Prochlorococcus tumbuh paling baik di perairan bersuhu 19–28°C. Namun, begitu suhu sedikit saja melebihi 28°C, pertumbuhannya mulai terganggu. Ketika suhu mendekati 30°C, laju pembelahan sel menurun drastis, hingga hanya sepertiga dari laju normalnya yang tercatat pada suhu di batas bawah kisaran ideal tersebut.
“Suhu batas toleransi mereka ternyata jauh lebih rendah dari yang kami perkirakan,” kata Ribalet.
Laut tropis dikenal miskin nutrisi karena perairannya yang hangat menghambat daur ulang nutrisi dari lapisan air yang lebih dalam. Untuk bertahan hidup di kondisi ini, Prochlorococcus dan sianobakteri lainnya telah beradaptasi dengan cara unik, seperti memiliki ukuran yang sangat kecil dan genom yang sederhana, hanya menyisakan gen-gen yang benar-benar penting.
Namun, penyederhanaan ini juga memiliki sisi negatif. Kemungkinan besar, Prochlorococcus telah kehilangan gen kuno yang berperan dalam merespons stres, sehingga membuatnya kurang tahan terhadap kenaikan suhu yang cepat.

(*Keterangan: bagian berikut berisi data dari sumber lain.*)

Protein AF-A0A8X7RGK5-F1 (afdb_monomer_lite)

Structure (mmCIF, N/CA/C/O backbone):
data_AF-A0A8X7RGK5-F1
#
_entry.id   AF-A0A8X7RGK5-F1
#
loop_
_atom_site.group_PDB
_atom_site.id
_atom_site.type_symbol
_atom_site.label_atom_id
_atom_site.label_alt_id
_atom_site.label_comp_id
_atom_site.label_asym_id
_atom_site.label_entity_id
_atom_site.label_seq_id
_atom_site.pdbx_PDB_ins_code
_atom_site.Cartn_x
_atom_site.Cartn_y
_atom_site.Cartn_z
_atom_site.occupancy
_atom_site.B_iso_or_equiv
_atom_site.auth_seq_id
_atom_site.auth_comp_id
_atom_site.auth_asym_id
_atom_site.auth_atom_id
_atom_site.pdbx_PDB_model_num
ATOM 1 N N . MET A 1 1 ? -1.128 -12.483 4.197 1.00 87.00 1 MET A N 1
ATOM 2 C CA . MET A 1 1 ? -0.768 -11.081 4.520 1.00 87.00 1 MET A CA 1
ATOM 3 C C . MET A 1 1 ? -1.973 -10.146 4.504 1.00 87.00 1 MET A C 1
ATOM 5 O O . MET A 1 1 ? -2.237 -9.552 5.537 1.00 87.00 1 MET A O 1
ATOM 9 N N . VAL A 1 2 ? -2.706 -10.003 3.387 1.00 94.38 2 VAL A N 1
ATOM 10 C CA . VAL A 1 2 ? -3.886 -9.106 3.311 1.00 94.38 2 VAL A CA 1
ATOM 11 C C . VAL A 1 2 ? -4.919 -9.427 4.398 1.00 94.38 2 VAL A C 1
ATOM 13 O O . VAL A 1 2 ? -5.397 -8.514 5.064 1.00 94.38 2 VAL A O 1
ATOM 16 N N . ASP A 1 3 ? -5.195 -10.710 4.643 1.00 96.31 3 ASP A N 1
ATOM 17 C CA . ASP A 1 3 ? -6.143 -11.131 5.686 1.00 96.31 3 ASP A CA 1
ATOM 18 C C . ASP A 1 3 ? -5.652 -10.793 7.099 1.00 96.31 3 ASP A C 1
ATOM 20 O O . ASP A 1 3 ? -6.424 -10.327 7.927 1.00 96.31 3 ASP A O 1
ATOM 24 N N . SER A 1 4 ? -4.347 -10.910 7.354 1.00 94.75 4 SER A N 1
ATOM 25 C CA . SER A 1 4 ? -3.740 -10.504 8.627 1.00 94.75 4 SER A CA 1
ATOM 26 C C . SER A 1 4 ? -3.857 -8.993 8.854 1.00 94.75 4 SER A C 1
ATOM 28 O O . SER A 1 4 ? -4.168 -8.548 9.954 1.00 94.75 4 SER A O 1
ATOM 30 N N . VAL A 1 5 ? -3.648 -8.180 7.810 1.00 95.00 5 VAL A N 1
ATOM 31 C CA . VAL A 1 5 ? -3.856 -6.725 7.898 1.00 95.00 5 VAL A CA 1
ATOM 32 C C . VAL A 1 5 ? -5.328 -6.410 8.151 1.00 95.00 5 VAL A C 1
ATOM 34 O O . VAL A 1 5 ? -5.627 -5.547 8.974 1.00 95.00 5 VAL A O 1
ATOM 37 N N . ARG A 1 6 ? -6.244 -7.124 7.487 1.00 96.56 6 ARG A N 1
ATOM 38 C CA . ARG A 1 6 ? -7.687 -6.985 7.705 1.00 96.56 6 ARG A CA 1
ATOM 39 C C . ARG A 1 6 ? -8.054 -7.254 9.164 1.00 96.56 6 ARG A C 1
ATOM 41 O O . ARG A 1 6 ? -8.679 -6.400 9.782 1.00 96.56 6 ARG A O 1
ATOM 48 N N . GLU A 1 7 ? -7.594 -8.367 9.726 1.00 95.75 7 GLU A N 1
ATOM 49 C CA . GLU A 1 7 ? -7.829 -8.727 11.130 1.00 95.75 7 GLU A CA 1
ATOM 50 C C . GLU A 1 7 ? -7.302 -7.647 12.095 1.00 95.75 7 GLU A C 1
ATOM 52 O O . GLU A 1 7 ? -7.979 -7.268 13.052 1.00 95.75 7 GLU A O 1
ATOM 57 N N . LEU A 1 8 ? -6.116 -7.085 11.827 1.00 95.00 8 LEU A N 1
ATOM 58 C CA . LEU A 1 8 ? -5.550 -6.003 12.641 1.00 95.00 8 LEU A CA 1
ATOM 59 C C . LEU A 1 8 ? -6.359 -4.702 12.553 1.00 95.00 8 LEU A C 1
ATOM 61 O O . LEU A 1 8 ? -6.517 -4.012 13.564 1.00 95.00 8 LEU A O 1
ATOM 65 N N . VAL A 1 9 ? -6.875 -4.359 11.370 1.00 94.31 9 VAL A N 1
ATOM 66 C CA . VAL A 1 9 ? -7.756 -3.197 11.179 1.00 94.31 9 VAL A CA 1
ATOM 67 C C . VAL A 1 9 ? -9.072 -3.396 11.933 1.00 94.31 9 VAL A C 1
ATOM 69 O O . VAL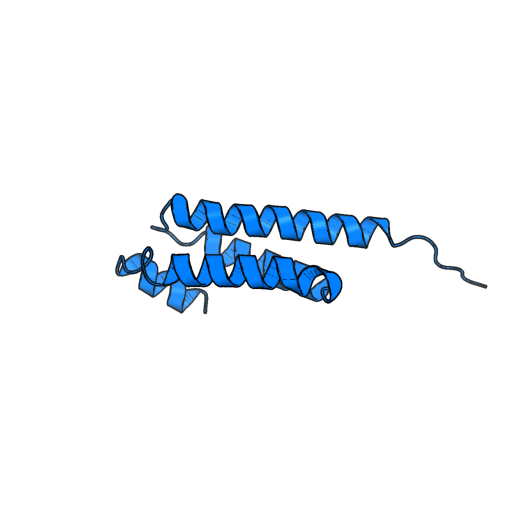 A 1 9 ? -9.490 -2.506 12.674 1.00 94.31 9 VAL A O 1
ATOM 72 N N . GLU A 1 10 ? -9.687 -4.575 11.828 1.00 94.75 10 GLU A N 1
ATOM 73 C CA . GLU A 1 10 ? -10.931 -4.918 12.532 1.00 94.75 10 GLU A CA 1
ATOM 74 C C . GLU A 1 10 ? -10.771 -4.851 14.059 1.00 94.75 10 GLU A C 1
ATOM 76 O O . GLU A 1 10 ? -11.660 -4.370 14.764 1.00 94.75 10 GLU A O 1
ATOM 81 N N . ARG A 1 11 ? -9.596 -5.232 14.573 1.00 94.00 11 ARG A N 1
ATOM 82 C CA . ARG A 1 11 ? -9.231 -5.115 15.996 1.00 94.00 11 ARG A CA 1
ATOM 83 C C . ARG A 1 11 ? -8.781 -3.714 16.424 1.00 94.00 11 ARG A C 1
ATOM 85 O O . ARG A 1 11 ? -8.365 -3.540 17.567 1.00 94.00 11 ARG A O 1
ATOM 92 N N . LYS A 1 12 ? -8.851 -2.709 15.542 1.00 89.88 12 LYS A N 1
ATOM 93 C CA . LYS A 1 12 ? -8.396 -1.324 15.784 1.00 89.88 12 LYS A CA 1
ATOM 94 C C . LYS A 1 12 ? -6.905 -1.207 16.144 1.00 89.88 12 LYS A C 1
ATOM 96 O O . LYS A 1 12 ? -6.486 -0.234 16.765 1.00 89.88 12 LYS A O 1
ATOM 101 N N . MET A 1 13 ? -6.081 -2.161 15.709 1.00 92.06 13 MET A N 1
ATOM 102 C CA . MET A 1 13 ? -4.625 -2.185 15.931 1.00 92.06 13 MET A CA 1
ATOM 103 C C . MET A 1 13 ? -3.827 -1.535 14.784 1.00 92.06 13 MET A C 1
ATOM 105 O O . MET A 1 13 ? -2.608 -1.675 14.679 1.00 92.06 13 MET A O 1
ATOM 109 N N . GLU A 1 14 ? -4.511 -0.803 13.908 1.00 84.75 14 GLU A N 1
ATOM 110 C CA . GLU A 1 14 ? -3.959 -0.270 12.665 1.00 84.75 14 GLU A CA 1
ATOM 111 C C . GLU A 1 14 ? -2.836 0.759 12.872 1.00 84.75 14 GLU A C 1
ATOM 113 O O . GLU A 1 14 ? -1.781 0.673 12.244 1.00 84.75 14 GLU A O 1
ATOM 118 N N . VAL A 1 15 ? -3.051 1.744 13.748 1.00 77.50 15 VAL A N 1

Kondisi ini dapat memberi peluang bagi Synechococcus, kelompok sianobakteri lain yang juga hidup bersama Prochlorococcus di lautan tropis dan subtropis. Synechococcus mampu bertahan di air yang lebih hangat, tetapi membutuhkan lebih banyak nutrisi. Jika kelak Prochlorococcus menurun jumlahnya, belum bisa dipastikan bagaimana Synechococcus akan memengaruhi jaring makanan laut.

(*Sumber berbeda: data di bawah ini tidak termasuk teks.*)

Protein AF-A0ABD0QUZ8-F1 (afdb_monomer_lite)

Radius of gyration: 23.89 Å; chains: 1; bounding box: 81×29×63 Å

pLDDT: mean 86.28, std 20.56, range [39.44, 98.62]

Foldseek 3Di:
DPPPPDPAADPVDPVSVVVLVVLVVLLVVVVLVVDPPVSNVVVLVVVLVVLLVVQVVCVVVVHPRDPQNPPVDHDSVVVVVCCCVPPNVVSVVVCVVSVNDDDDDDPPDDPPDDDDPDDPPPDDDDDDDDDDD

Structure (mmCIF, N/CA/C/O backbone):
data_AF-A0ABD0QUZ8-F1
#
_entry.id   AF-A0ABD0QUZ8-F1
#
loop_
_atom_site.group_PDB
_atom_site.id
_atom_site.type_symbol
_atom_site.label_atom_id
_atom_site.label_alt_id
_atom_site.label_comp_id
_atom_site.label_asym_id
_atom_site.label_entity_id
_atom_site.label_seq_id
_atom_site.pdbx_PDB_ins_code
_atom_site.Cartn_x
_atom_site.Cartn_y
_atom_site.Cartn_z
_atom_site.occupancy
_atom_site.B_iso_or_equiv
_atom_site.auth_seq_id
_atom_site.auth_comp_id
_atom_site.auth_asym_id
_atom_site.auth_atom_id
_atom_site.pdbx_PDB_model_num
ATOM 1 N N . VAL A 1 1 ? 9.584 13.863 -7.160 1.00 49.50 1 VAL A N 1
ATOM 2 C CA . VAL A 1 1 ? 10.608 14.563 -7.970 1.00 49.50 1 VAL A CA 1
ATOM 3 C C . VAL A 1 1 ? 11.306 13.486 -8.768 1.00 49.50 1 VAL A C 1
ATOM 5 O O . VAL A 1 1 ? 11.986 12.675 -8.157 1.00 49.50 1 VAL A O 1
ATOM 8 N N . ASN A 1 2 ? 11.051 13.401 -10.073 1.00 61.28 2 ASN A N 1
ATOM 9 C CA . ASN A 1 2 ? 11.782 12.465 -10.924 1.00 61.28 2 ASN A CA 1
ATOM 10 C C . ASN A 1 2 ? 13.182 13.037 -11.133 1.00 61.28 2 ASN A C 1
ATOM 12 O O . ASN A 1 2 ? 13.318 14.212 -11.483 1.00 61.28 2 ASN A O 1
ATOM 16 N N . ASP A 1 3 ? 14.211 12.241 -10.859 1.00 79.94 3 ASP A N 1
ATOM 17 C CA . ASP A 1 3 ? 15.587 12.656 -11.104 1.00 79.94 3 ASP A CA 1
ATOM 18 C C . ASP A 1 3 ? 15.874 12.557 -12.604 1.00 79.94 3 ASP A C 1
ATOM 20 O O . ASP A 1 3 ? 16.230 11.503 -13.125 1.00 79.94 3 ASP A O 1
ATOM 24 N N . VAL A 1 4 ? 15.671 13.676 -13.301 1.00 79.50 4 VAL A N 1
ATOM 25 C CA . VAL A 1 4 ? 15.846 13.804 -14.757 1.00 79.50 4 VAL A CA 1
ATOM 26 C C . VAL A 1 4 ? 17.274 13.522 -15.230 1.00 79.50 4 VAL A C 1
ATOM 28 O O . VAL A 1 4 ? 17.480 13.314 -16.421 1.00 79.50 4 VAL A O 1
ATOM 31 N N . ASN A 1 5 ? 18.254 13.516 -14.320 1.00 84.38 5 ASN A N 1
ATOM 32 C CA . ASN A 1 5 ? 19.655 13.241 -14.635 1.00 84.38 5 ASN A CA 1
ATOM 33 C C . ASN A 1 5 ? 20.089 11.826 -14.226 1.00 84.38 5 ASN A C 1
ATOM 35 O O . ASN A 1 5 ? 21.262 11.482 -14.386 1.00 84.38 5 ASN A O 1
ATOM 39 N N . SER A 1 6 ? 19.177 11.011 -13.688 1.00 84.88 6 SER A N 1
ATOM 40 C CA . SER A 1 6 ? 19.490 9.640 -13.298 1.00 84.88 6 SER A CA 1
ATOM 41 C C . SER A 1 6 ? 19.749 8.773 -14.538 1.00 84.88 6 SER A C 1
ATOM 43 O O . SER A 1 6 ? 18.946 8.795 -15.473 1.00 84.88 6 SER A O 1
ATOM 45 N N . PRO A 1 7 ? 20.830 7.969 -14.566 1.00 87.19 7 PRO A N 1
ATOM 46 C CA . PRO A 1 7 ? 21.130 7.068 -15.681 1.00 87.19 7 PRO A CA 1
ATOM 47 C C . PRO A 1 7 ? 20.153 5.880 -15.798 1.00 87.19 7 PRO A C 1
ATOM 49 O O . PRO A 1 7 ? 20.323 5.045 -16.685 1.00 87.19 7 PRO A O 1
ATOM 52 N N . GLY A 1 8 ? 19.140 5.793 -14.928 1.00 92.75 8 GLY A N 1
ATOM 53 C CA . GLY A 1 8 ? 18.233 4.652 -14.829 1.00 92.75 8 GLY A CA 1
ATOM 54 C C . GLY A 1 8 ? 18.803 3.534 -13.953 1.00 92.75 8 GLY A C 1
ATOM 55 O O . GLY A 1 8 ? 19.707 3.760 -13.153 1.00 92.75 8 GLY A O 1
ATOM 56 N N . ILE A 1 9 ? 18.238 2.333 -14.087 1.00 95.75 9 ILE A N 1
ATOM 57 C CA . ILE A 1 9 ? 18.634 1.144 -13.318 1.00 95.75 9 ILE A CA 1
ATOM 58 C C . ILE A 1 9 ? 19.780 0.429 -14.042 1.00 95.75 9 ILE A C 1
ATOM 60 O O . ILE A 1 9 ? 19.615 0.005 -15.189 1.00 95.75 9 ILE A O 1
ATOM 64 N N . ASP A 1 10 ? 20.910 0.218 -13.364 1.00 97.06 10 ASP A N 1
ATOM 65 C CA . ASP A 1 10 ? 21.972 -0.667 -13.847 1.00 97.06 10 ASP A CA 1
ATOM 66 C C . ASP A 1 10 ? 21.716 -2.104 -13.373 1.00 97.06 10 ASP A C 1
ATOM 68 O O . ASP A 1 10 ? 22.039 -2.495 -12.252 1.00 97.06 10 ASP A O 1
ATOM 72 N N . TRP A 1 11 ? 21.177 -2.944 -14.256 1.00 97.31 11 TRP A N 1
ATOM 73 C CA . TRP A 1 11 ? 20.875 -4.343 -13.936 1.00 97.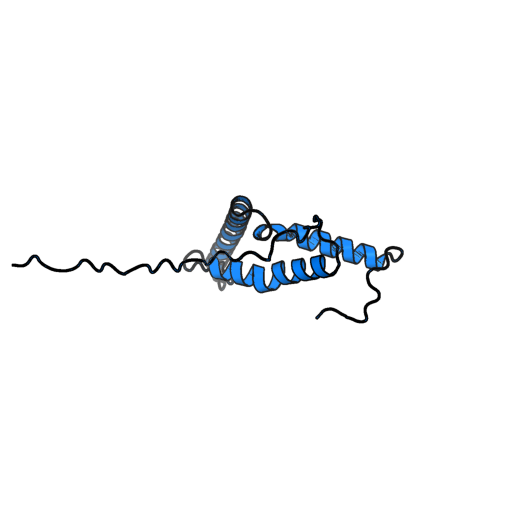31 11 TRP A CA 1
ATOM 74 C C . TRP A 1 11 ? 22.107 -5.202 -13.619 1.00 97.31 11 TRP A C 1
ATOM 76 O O . TRP A 1 11 ? 21.967 -6.284 -13.038 1.00 97.31 11 TRP A O 1
ATOM 86 N N . THR A 1 12 ? 23.316 -4.755 -13.965 1.00 97.88 12 THR A N 1
ATOM 87 C CA . THR A 1 12 ? 24.558 -5.447 -13.592 1.00 97.88 12 THR A CA 1
ATOM 88 C C . THR A 1 12 ? 24.982 -5.130 -12.156 1.00 97.88 12 THR A C 1
ATOM 90 O O . THR A 1 12 ? 25.610 -5.971 -11.504 1.00 97.88 12 THR A O 1
ATOM 93 N N . ASN A 1 13 ? 24.528 -4.002 -11.605 1.00 97.94 13 ASN A N 1
ATOM 94 C CA . ASN A 1 13 ? 24.766 -3.581 -10.230 1.00 97.94 13 ASN A CA 1
ATOM 95 C C . ASN A 1 13 ? 23.860 -4.335 -9.239 1.00 97.94 13 ASN A C 1
ATOM 97 O O . ASN A 1 13 ? 22.643 -4.422 -9.392 1.00 97.94 13 ASN A O 1
ATOM 101 N N . GLU A 1 14 ? 24.456 -4.918 -8.198 1.00 98.50 14 GLU A N 1
ATOM 102 C CA . GLU A 1 14 ? 23.718 -5.674 -7.180 1.00 98.50 14 GLU A CA 1
ATOM 103 C C . GLU A 1 14 ? 22.830 -4.798 -6.295 1.00 98.50 14 GLU A C 1
ATOM 105 O O . GLU A 1 14 ? 21.725 -5.214 -5.947 1.00 98.50 14 GLU A O 1
ATOM 110 N N . ASN A 1 15 ? 23.275 -3.583 -5.976 1.00 98.31 15 ASN A N 1
ATOM 111 C CA . ASN A 1 15 ? 22.518 -2.665 -5.132 1.00 98.31 15 ASN A CA 1
ATOM 112 C C . ASN A 1 15 ? 21.253 -2.180 -5.845 1.00 98.31 15 ASN A C 1
ATOM 114 O O . ASN A 1 15 ? 20.191 -2.136 -5.228 1.00 98.31 15 ASN A O 1
ATOM 118 N N . ASP A 1 16 ? 21.347 -1.893 -7.144 1.00 98.06 16 ASP A N 1
ATOM 119 C CA . ASP A 1 16 ? 20.206 -1.487 -7.967 1.00 98.06 16 ASP A CA 1
ATOM 120 C C . ASP A 1 16 ? 19.158 -2.603 -8.033 1.00 98.06 16 ASP A C 1
ATOM 122 O O . ASP A 1 16 ? 17.980 -2.377 -7.749 1.00 98.06 16 ASP A O 1
ATOM 126 N N . ARG A 1 17 ? 19.585 -3.846 -8.309 1.00 98.50 17 ARG A N 1
ATOM 127 C CA . ARG A 1 17 ? 18.686 -5.014 -8.281 1.00 98.50 17 ARG A CA 1
ATOM 128 C C . ARG A 1 17 ? 18.042 -5.208 -6.911 1.00 98.50 17 ARG A C 1
ATOM 130 O O . ARG A 1 17 ? 16.846 -5.486 -6.831 1.00 98.50 17 ARG A O 1
ATOM 137 N N . LEU A 1 18 ? 18.817 -5.075 -5.835 1.00 98.56 18 LEU A N 1
ATOM 138 C CA . LEU A 1 18 ? 18.302 -5.21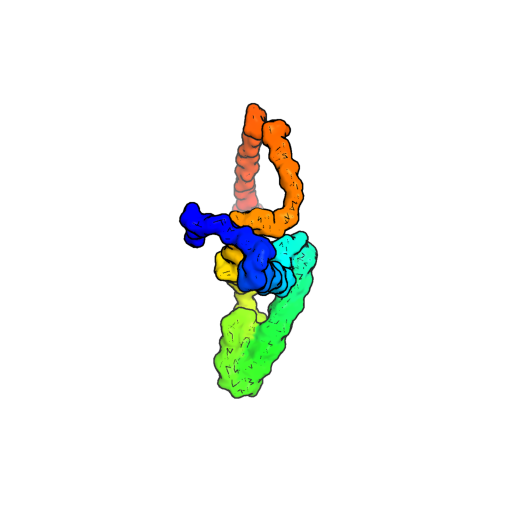2 -4.476 1.00 98.56 18 LEU A CA 1
ATOM 139 C C . LEU A 1 18 ? 17.253 -4.137 -4.172 1.00 98.56 18 LEU A C 1
ATOM 141 O O . LEU A 1 18 ? 16.202 -4.467 -3.621 1.00 98.56 18 LEU A O 1
ATOM 145 N N . LEU A 1 19 ? 17.497 -2.886 -4.565 1.00 98.31 19 LEU A N 1
ATOM 146 C CA . LEU A 1 19 ? 16.545 -1.793 -4.390 1.00 98.31 19 LEU A CA 1
ATOM 147 C C . LEU A 1 19 ? 15.242 -2.069 -5.151 1.00 98.31 19 LEU A C 1
ATOM 149 O O . LEU A 1 19 ? 14.165 -1.940 -4.573 1.00 98.31 19 LEU A O 1
ATOM 153 N N . VAL A 1 20 ? 15.322 -2.531 -6.403 1.00 98.44 20 VAL A N 1
ATOM 154 C CA . VAL A 1 20 ? 14.138 -2.933 -7.182 1.00 98.44 20 VAL A CA 1
ATOM 155 C C . VAL A 1 20 ? 13.346 -4.029 -6.463 1.00 98.44 20 VAL A C 1
ATOM 157 O O . VAL A 1 20 ? 12.127 -3.917 -6.331 1.00 98.44 20 VAL A O 1
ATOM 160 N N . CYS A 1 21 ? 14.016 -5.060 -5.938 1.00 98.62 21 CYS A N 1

Studi ini memprediksi bahwa pada akhir abad ini, produktivitas Prochlorococcus di wilayah tropis dapat turun 17% dalam skenario pemanasan moderate, dan hingga 51% dalam skenario pemanasan ekstrem. Secara global, penurunan ini diperkirakan mencapai 10% untuk pemanasan moderate dan 37% untuk pemanasan ekstrem.
“Habitat mereka akan bergeser ke arah kutub, baik ke utara maupun selatan,” ujar Ribalet.
“Mereka tidak akan punah, tetapi akan meninggalkan wilayah tropis yang selama ini menjadi rumah utama mereka.”